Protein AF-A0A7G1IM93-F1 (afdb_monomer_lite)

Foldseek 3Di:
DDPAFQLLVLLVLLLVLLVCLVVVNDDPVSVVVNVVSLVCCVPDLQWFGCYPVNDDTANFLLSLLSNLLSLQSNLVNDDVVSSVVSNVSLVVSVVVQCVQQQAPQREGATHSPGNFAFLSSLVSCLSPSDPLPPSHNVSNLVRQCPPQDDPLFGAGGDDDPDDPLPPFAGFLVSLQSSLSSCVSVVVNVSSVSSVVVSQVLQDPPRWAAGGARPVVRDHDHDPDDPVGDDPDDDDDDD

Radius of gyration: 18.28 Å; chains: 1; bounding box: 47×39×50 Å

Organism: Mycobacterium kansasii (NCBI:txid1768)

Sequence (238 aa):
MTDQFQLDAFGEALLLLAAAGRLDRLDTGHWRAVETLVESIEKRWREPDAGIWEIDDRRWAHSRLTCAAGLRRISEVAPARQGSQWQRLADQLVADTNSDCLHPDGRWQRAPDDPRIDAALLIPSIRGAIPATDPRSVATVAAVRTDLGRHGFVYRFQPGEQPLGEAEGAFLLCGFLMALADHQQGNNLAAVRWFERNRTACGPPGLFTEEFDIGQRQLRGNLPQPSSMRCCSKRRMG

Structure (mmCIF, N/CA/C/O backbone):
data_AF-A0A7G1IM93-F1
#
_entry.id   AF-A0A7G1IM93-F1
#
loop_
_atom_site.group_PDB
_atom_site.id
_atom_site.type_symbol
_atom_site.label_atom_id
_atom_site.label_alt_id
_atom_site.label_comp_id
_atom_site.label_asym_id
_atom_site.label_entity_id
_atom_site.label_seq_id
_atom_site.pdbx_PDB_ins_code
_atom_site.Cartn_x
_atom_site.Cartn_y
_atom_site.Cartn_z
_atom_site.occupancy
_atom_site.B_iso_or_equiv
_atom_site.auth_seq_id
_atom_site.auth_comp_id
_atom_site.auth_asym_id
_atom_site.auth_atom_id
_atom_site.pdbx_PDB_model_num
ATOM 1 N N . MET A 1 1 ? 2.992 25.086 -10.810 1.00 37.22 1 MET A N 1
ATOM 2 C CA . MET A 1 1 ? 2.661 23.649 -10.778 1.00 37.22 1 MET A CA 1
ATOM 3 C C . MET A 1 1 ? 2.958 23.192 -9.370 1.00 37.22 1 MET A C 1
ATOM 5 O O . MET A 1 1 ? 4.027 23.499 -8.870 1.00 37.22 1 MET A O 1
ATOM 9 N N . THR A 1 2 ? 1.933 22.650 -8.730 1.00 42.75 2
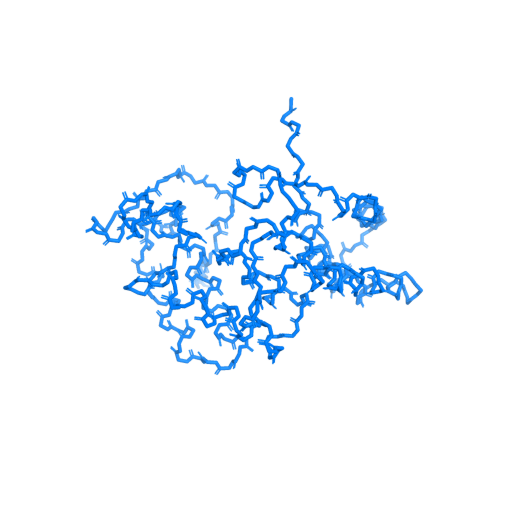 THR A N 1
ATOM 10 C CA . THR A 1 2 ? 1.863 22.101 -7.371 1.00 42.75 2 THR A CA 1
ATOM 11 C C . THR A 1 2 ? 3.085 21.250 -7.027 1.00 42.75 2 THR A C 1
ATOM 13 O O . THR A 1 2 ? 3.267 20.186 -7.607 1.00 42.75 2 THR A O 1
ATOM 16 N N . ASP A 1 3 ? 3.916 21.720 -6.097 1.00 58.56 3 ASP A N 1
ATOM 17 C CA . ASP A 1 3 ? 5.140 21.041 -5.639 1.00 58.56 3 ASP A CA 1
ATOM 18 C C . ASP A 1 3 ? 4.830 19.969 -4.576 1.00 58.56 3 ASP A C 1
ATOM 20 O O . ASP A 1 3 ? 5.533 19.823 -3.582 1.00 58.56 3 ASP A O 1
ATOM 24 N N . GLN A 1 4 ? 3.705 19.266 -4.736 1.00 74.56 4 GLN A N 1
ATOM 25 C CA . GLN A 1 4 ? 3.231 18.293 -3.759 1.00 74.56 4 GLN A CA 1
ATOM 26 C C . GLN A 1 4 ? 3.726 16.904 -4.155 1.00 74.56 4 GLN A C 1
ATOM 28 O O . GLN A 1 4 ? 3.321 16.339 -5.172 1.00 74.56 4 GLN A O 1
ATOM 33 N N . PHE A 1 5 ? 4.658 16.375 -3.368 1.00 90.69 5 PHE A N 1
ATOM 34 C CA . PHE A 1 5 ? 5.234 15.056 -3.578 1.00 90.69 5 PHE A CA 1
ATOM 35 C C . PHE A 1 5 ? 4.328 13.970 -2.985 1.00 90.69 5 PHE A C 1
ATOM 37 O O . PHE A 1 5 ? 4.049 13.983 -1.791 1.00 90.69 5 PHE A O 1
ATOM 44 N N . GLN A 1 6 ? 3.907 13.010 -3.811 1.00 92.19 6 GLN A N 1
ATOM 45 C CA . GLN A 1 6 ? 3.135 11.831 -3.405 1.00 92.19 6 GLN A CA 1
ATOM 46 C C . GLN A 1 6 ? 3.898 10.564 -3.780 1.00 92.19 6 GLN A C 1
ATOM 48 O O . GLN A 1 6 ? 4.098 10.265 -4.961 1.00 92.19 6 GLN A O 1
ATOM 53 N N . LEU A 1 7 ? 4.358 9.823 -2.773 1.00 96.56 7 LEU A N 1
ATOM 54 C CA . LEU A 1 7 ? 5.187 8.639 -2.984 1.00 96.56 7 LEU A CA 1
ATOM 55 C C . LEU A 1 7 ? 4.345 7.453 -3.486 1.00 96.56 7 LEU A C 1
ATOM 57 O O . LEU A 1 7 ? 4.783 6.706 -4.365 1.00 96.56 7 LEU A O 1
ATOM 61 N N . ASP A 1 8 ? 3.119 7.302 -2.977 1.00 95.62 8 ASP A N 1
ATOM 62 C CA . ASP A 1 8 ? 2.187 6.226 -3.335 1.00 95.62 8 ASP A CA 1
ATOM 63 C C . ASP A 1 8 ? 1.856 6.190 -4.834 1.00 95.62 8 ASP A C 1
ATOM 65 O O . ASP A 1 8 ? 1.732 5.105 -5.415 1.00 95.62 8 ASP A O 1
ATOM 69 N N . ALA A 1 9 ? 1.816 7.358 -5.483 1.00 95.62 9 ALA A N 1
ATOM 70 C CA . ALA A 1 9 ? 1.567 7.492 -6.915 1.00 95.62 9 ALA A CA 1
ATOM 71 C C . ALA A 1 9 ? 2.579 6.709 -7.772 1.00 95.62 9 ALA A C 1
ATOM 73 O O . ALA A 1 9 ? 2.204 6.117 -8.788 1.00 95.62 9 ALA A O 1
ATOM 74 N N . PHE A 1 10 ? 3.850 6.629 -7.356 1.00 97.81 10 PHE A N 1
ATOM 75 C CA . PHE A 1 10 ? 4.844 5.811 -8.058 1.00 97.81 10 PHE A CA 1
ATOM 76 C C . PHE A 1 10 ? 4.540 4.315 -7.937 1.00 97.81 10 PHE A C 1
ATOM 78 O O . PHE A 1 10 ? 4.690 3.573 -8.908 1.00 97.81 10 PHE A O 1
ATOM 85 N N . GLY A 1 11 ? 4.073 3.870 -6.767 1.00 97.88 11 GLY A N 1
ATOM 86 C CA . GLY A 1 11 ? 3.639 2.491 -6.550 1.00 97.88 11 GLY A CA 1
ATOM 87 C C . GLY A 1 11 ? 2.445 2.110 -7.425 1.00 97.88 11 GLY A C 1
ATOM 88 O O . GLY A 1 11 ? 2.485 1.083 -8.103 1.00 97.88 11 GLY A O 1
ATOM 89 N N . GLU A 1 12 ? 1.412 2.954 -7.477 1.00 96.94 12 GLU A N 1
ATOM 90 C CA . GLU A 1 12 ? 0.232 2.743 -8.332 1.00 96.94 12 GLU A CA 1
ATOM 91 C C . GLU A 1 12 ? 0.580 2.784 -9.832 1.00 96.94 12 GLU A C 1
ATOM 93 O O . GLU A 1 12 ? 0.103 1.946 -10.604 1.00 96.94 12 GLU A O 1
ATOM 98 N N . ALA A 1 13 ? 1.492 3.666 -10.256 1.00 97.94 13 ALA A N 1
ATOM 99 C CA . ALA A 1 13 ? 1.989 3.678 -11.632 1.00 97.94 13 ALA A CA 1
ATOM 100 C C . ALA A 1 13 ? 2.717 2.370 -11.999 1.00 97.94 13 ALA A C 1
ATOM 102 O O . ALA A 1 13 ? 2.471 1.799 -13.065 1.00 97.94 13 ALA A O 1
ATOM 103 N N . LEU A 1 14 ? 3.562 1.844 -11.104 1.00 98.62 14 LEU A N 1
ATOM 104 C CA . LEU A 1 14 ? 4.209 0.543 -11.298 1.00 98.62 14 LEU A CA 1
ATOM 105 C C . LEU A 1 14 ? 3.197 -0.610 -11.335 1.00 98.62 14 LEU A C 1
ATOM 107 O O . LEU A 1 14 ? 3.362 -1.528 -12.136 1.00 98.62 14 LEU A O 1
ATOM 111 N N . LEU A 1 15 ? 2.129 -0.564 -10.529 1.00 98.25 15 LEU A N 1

◆ Work task: Give only the lines from the one holding "ATOM 48 O O" through the one holding "ATOM 75 C CA", each restated exactly as it appears above.

◆ Result of the task:
ATOM 48 O O . GLN A 1 6 ? 4.098 10.265 -4.961 1.00 92.19 6 GLN A O 1
ATOM 53 N N . LEU A 1 7 ? 4.358 9.823 -2.773 1.00 96.56 7 LEU A N 1
ATOM 54 C CA . LEU A 1 7 ? 5.187 8.639 -2.984 1.00 96.56 7 LEU A CA 1
ATOM 55 C C . LEU A 1 7 ? 4.345 7.453 -3.486 1.00 96.56 7 LEU A C 1
ATOM 57 O O . LEU A 1 7 ? 4.783 6.706 -4.365 1.00 96.56 7 LEU A O 1
ATOM 61 N N . ASP A 1 8 ? 3.119 7.302 -2.977 1.00 95.62 8 ASP A N 1
ATOM 62 C CA . ASP A 1 8 ? 2.187 6.226 -3.335 1.00 95.62 8 ASP A CA 1
ATOM 63 C C . ASP A 1 8 ? 1.856 6.190 -4.834 1.00 95.62 8 ASP A C 1
ATOM 65 O O . ASP A 1 8 ? 1.732 5.105 -5.415 1.00 95.62 8 ASP A O 1
ATOM 69 N N . ALA A 1 9 ? 1.816 7.358 -5.483 1.00 95.62 9 ALA A N 1
ATOM 70 C CA . ALA A 1 9 ? 1.567 7.492 -6.915 1.00 95.62 9 ALA A CA 1
ATOM 71 C C . ALA A 1 9 ? 2.579 6.709 -7.772 1.00 95.62 9 ALA A C 1
ATOM 73 O O . ALA A 1 9 ? 2.204 6.117 -8.788 1.00 95.62 9 ALA A O 1
ATOM 74 N N . PHE A 1 10 ? 3.850 6.629 -7.356 1.00 97.81 10 PHE A N 1
ATOM 75 C CA . PHE A 1 10 ? 4.844 5.811 -8.058 1.00 97.81 10 PHE A CA 1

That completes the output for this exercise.